## [RECORDS TO USE]
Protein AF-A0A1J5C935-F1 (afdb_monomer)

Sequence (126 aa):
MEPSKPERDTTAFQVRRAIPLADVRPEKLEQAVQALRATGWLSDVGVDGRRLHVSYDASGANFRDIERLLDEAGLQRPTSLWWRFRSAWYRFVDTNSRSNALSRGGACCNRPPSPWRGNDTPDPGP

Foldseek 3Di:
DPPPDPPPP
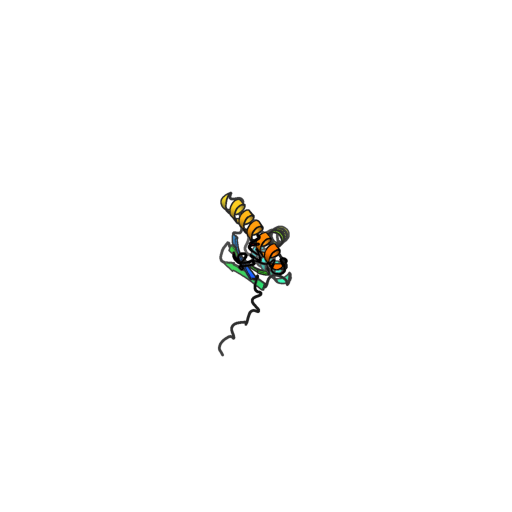QPPQKDKDKFFFDDDDPVLVVVLQVQVVVVVQWPDWDDDPRIIITIGGLLVDALVVVVVSCVVSVTHGDPDPVNVVVSVVRRVVSVVSNVVVPPPCPDPPPPDPDPDPDPPDDDDDD

Nearest PDB structures (foldseek):
  5y5z-assembly1_N  TM=4.631E-01  e=1.004E-01  Thermus thermophilus HB8
  6wxp-assembly3_F  TM=4.186E-01  e=1.780E-01  synthetic construct
  3khx-assembly1_A  TM=5.350E-01  e=9.916E-01  Staphylococcus aureus subsp. aureus COL
  3j9v-assembly1_b  TM=3.927E-01  e=4.070E-01  Saccharomyces cerevisiae
  2ia0-assembly1_B  TM=6.325E-01  e=3.539E+00  Pyrococcus furiosus

Structure (mmCIF, N/CA/C/O backbone):
data_AF-A0A1J5C935
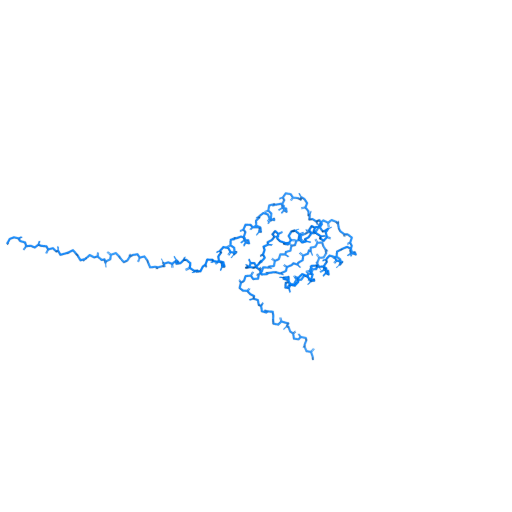-F1
#
_entry.id   AF-A0A1J5C935-F1
#
loop_
_atom_site.group_PDB
_atom_site.id
_atom_site.type_symbol
_atom_site.label_atom_id
_atom_site.label_alt_id
_atom_site.label_comp_id
_atom_site.label_asym_id
_atom_site.label_entity_id
_atom_site.label_seq_id
_atom_site.pdbx_PDB_ins_code
_atom_site.Cartn_x
_atom_site.Cartn_y
_atom_site.Cartn_z
_atom_site.occupancy
_atom_site.B_iso_or_equiv
_atom_site.auth_seq_id
_atom_site.auth_comp_id
_atom_site.auth_asym_id
_atom_site.auth_atom_id
_atom_site.pdbx_PDB_model_num
ATOM 1 N N . MET A 1 1 ? 21.280 13.211 23.490 1.00 36.47 1 MET A N 1
ATOM 2 C CA . MET A 1 1 ? 20.974 11.978 22.736 1.00 36.47 1 MET A CA 1
ATOM 3 C C . MET A 1 1 ? 19.850 12.323 21.769 1.00 36.47 1 MET A C 1
ATOM 5 O O . MET A 1 1 ? 18.685 12.180 22.108 1.00 36.47 1 MET A O 1
ATOM 9 N N . GLU A 1 2 ? 20.191 12.917 20.625 1.00 40.31 2 GLU A N 1
ATOM 10 C CA . GLU A 1 2 ? 19.229 13.087 19.531 1.00 40.31 2 GLU A CA 1
ATOM 11 C C . GLU A 1 2 ? 19.006 11.714 18.890 1.00 40.31 2 GLU A C 1
ATOM 13 O O . GLU A 1 2 ? 19.993 11.027 18.613 1.00 40.31 2 GLU A O 1
ATOM 18 N N . PRO A 1 3 ? 17.760 11.267 18.675 1.00 48.97 3 PRO A N 1
ATOM 19 C CA . PRO A 1 3 ? 17.529 10.067 17.895 1.00 48.97 3 PRO A CA 1
ATOM 20 C C . PRO A 1 3 ? 17.918 10.366 16.445 1.00 48.97 3 PRO A C 1
ATOM 22 O O . PRO A 1 3 ? 17.271 11.152 15.752 1.00 48.97 3 PRO A O 1
ATOM 25 N N . SER A 1 4 ? 19.011 9.746 16.010 1.00 40.41 4 SER A N 1
ATOM 26 C CA . SER A 1 4 ? 19.518 9.764 14.645 1.00 40.41 4 SER A CA 1
ATOM 27 C C . SER A 1 4 ? 18.395 9.380 13.682 1.00 40.41 4 SER A C 1
ATOM 29 O O . SER A 1 4 ? 17.861 8.271 13.712 1.00 40.41 4 SER A O 1
ATOM 31 N N . LYS A 1 5 ? 18.019 10.338 12.835 1.00 44.50 5 LYS A N 1
ATOM 32 C CA . LYS A 1 5 ? 17.095 10.165 11.715 1.00 44.50 5 LYS A CA 1
ATOM 33 C C . LYS A 1 5 ? 17.593 8.985 10.866 1.00 44.50 5 LYS A C 1
ATOM 35 O O . LYS A 1 5 ? 18.736 9.047 10.421 1.00 44.50 5 LYS A O 1
ATOM 40 N N . PRO A 1 6 ? 16.800 7.922 10.638 1.00 48.12 6 PRO A N 1
ATOM 41 C CA . PRO A 1 6 ? 17.259 6.821 9.807 1.00 48.12 6 PRO A CA 1
ATOM 42 C C . PRO A 1 6 ? 17.479 7.354 8.391 1.00 48.12 6 PRO A C 1
ATOM 44 O O . PRO A 1 6 ? 16.543 7.849 7.750 1.00 48.12 6 PRO A O 1
ATOM 47 N N . GLU A 1 7 ? 18.730 7.293 7.944 1.00 49.53 7 GLU A N 1
ATOM 48 C CA . GLU A 1 7 ? 19.146 7.553 6.573 1.00 49.53 7 GLU A CA 1
ATOM 49 C C . GLU A 1 7 ? 18.546 6.441 5.714 1.00 49.53 7 GLU A C 1
ATOM 51 O O . GLU A 1 7 ? 19.078 5.346 5.575 1.00 49.53 7 GLU A O 1
ATOM 56 N N . ARG A 1 8 ? 17.308 6.672 5.272 1.00 57.62 8 ARG A N 1
ATOM 57 C CA . ARG A 1 8 ? 16.605 5.761 4.380 1.00 57.62 8 ARG A CA 1
ATOM 58 C C . ARG A 1 8 ? 17.237 5.922 3.010 1.00 57.62 8 ARG A C 1
ATOM 60 O O . ARG A 1 8 ? 17.000 6.954 2.379 1.00 57.62 8 ARG A O 1
ATOM 67 N N . ASP A 1 9 ? 17.972 4.904 2.566 1.00 52.66 9 ASP A N 1
ATOM 68 C CA . ASP A 1 9 ? 18.332 4.694 1.162 1.00 52.66 9 ASP A CA 1
ATOM 69 C C . ASP A 1 9 ? 17.056 4.791 0.321 1.00 52.66 9 ASP A C 1
ATOM 71 O O . ASP A 1 9 ? 16.253 3.864 0.194 1.00 52.66 9 ASP A O 1
ATOM 75 N N . THR A 1 10 ? 16.793 6.001 -0.157 1.00 59.03 10 THR A N 1
ATOM 76 C CA . THR A 1 10 ? 15.590 6.323 -0.904 1.00 59.03 10 THR A CA 1
ATOM 77 C C . THR A 1 10 ? 15.923 6.004 -2.342 1.00 59.03 10 THR A C 1
ATOM 79 O O . THR A 1 10 ? 16.606 6.772 -3.016 1.00 59.03 10 THR A O 1
ATOM 82 N N . THR A 1 11 ? 15.489 4.832 -2.800 1.00 65.00 11 THR A N 1
ATOM 83 C CA . THR A 1 11 ? 15.653 4.464 -4.203 1.00 65.00 11 THR A CA 1
ATOM 84 C C . THR A 1 11 ? 14.942 5.492 -5.084 1.00 65.00 11 THR A C 1
ATOM 86 O O . THR A 1 11 ? 13.929 6.080 -4.691 1.00 65.00 11 THR A O 1
ATOM 89 N N . ALA A 1 12 ? 15.466 5.724 -6.293 1.00 74.44 12 ALA A N 1
ATOM 90 C CA . ALA A 1 12 ? 14.943 6.731 -7.224 1.00 74.44 12 ALA A CA 1
ATOM 91 C C . ALA A 1 12 ? 13.455 6.527 -7.594 1.00 74.44 12 ALA A C 1
ATOM 93 O O . ALA A 1 12 ? 12.821 7.433 -8.132 1.00 74.44 12 ALA A O 1
ATOM 94 N N . PHE A 1 13 ? 12.895 5.354 -7.280 1.00 78.94 13 PHE A N 1
ATOM 95 C CA . PHE A 1 13 ? 11.513 4.967 -7.551 1.00 
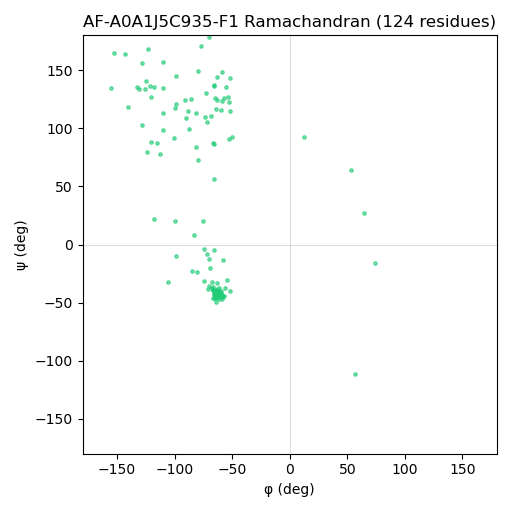78.94 13 PHE A CA 1
ATOM 96 C C . PHE A 1 13 ? 10.708 4.673 -6.275 1.00 78.94 13 PHE A C 1
ATOM 98 O O . PHE A 1 13 ? 9.691 3.978 -6.338 1.00 78.94 13 PHE A O 1
ATOM 105 N N . GLN A 1 14 ? 11.119 5.200 -5.116 1.00 85.75 14 GLN A N 1
ATOM 106 C CA . GLN A 1 14 ? 10.330 5.081 -3.891 1.00 85.75 14 GLN A CA 1
ATOM 107 C C . GLN A 1 14 ? 8.978 5.794 -4.045 1.00 85.75 14 GLN A C 1
ATOM 109 O O . GLN A 1 14 ? 8.898 6.997 -4.300 1.00 85.75 14 GLN A O 1
ATOM 114 N N . VAL A 1 15 ? 7.895 5.053 -3.820 1.00 88.56 15 VAL A N 1
ATOM 115 C CA . VAL A 1 15 ? 6.521 5.545 -3.896 1.00 88.56 15 VAL A CA 1
ATOM 116 C C . VAL A 1 15 ? 5.855 5.424 -2.535 1.00 88.56 15 VAL A C 1
ATOM 118 O O . VAL A 1 15 ? 5.947 4.395 -1.871 1.00 88.56 15 VAL A O 1
ATOM 121 N N . ARG A 1 16 ? 5.135 6.479 -2.135 1.00 90.62 16 ARG A N 1
ATOM 122 C CA . ARG A 1 16 ? 4.276 6.482 -0.945 1.00 90.62 16 ARG A CA 1
ATOM 123 C C . ARG A 1 16 ? 2.811 6.524 -1.340 1.00 90.62 16 ARG A C 1
ATOM 125 O O . ARG A 1 16 ? 2.409 7.332 -2.184 1.00 90.62 16 ARG A O 1
ATOM 132 N N . ARG A 1 17 ? 1.992 5.688 -0.706 1.00 90.81 17 ARG A N 1
ATOM 133 C CA . ARG A 1 17 ? 0.542 5.644 -0.924 1.00 90.81 17 ARG A CA 1
ATOM 134 C C . ARG A 1 17 ? -0.190 5.674 0.410 1.00 90.81 17 ARG A C 1
ATOM 136 O O . ARG A 1 17 ? 0.149 4.942 1.330 1.00 90.81 17 ARG A O 1
ATOM 143 N N . ALA A 1 18 ? -1.219 6.514 0.474 1.00 91.25 18 ALA A N 1
ATOM 144 C CA . ALA A 1 18 ? -2.230 6.476 1.520 1.00 91.25 18 ALA A CA 1
ATOM 145 C C . ALA A 1 18 ? -3.460 5.750 0.966 1.00 91.25 18 ALA A C 1
ATOM 147 O O . ALA A 1 18 ? -4.064 6.194 -0.019 1.00 91.25 18 ALA A O 1
ATOM 148 N N . ILE A 1 19 ? -3.791 4.619 1.576 1.00 90.88 19 ILE A N 1
ATOM 149 C CA . ILE A 1 19 ? -4.861 3.716 1.175 1.00 90.88 19 ILE A CA 1
ATOM 150 C C . ILE A 1 19 ? -5.958 3.819 2.236 1.00 90.88 19 ILE A C 1
ATOM 152 O O . ILE A 1 19 ? -5.727 3.442 3.384 1.00 90.88 19 ILE A O 1
ATOM 156 N N . PRO A 1 20 ? -7.141 4.355 1.902 1.00 90.06 20 PRO A N 1
ATOM 157 C CA . PRO A 1 20 ? -8.260 4.328 2.816 1.00 90.06 20 PRO A CA 1
ATOM 158 C C . PRO A 1 20 ? -8.699 2.877 3.019 1.00 90.06 20 PRO A C 1
ATOM 160 O O . PRO A 1 20 ? -8.783 2.097 2.067 1.00 90.06 20 PRO A O 1
ATOM 163 N N . LEU A 1 21 ? -8.988 2.539 4.266 1.00 89.50 21 LEU A N 1
ATOM 164 C CA . LEU A 1 21 ? -9.532 1.256 4.670 1.00 89.50 21 LEU A CA 1
ATOM 165 C C . LEU A 1 21 ? -11.046 1.393 4.847 1.00 89.50 21 LEU A C 1
ATOM 167 O O . LEU A 1 21 ? -11.549 2.445 5.252 1.00 89.50 21 LEU A O 1
ATOM 171 N N . ALA A 1 22 ? -11.773 0.335 4.503 1.00 87.69 22 ALA A N 1
ATOM 172 C CA . ALA A 1 22 ? -13.154 0.173 4.935 1.00 87.69 22 ALA A CA 1
ATOM 173 C C . ALA A 1 22 ? -13.192 -0.104 6.448 1.00 87.69 22 ALA A C 1
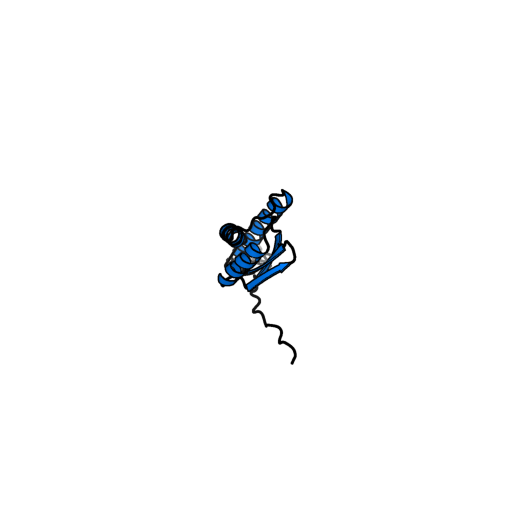ATOM 175 O O . ALA A 1 22 ? -12.151 -0.163 7.106 1.00 87.69 22 ALA A O 1
ATOM 176 N N . ASP A 1 23 ? -14.391 -0.246 7.008 1.00 84.25 23 ASP A N 1
ATOM 177 C CA . ASP A 1 23 ? -14.536 -0.475 8.441 1.00 84.25 23 ASP A CA 1
ATOM 178 C C . ASP A 1 23 ? -13.812 -1.768 8.851 1.00 84.25 23 ASP A C 1
ATOM 180 O O . ASP A 1 23 ? -14.114 -2.862 8.371 1.00 84.25 23 ASP A O 1
ATOM 184 N N . VAL A 1 24 ? -12.783 -1.616 9.683 1.00 84.56 24 VAL A N 1
ATOM 185 C CA . VAL A 1 24 ? -11.892 -2.690 10.113 1.00 84.56 24 VAL A CA 1
ATOM 186 C C . VAL A 1 24 ? -11.733 -2.605 11.619 1.00 84.56 24 VAL A C 1
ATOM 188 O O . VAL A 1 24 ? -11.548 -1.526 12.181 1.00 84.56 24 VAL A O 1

## [GOAL OF THE EXERCISE]
An exact copy of the lines above between the line holding "ATOM 116 C C" and the line holding "ATOM 143 N N", inclusive, is the whole answer.

## [ANSWER SPACE]
ATOM 116 C C . VAL A 1 15 ? 5.855 5.424 -2.535 1.00 88.56 15 VAL A C 1
ATOM 118 O O . VAL A 1 15 ? 5.947 4.395 -1.871 1.00 88.56 15 VAL A O 1
ATOM 121 N N . ARG A 1 16 ? 5.135 6.479 -2.135 1.00 90.62 16 ARG A N 1
ATOM 122 C CA . ARG A 1 16 ? 4.276 6.482 -0.945 1.00 90.62 16 ARG A CA 1
ATOM 123 C C . ARG A 1 16 ? 2.811 6.524 -1.340 1.00 90.62 16 ARG A C 1
ATOM 125 O O . ARG A 1 16 ? 2.409 7.332 -2.184 1.00 90.62 16 ARG A O 1
ATOM 132 N N . ARG A 1 17 ? 1.992 5.688 -0.706 1.00 90.81 17 ARG A N 1
ATOM 133 C CA . ARG A 1 17 ? 0.542 5.644 -0.924 1.00 90.81 17 ARG A CA 1
ATOM 134 C C . ARG A 1 17 ? -0.190 5.674 0.410 1.00 90.81 17 ARG A C 1
ATOM 136 O O . ARG A 1 17 ? 0.149 4.942 1.330 1.00 90.81 17 ARG A O 1
ATOM 143 N N . ALA A 1 18 ? -1.219 6.514 0.474 1.00 91.25 18 ALA A N 1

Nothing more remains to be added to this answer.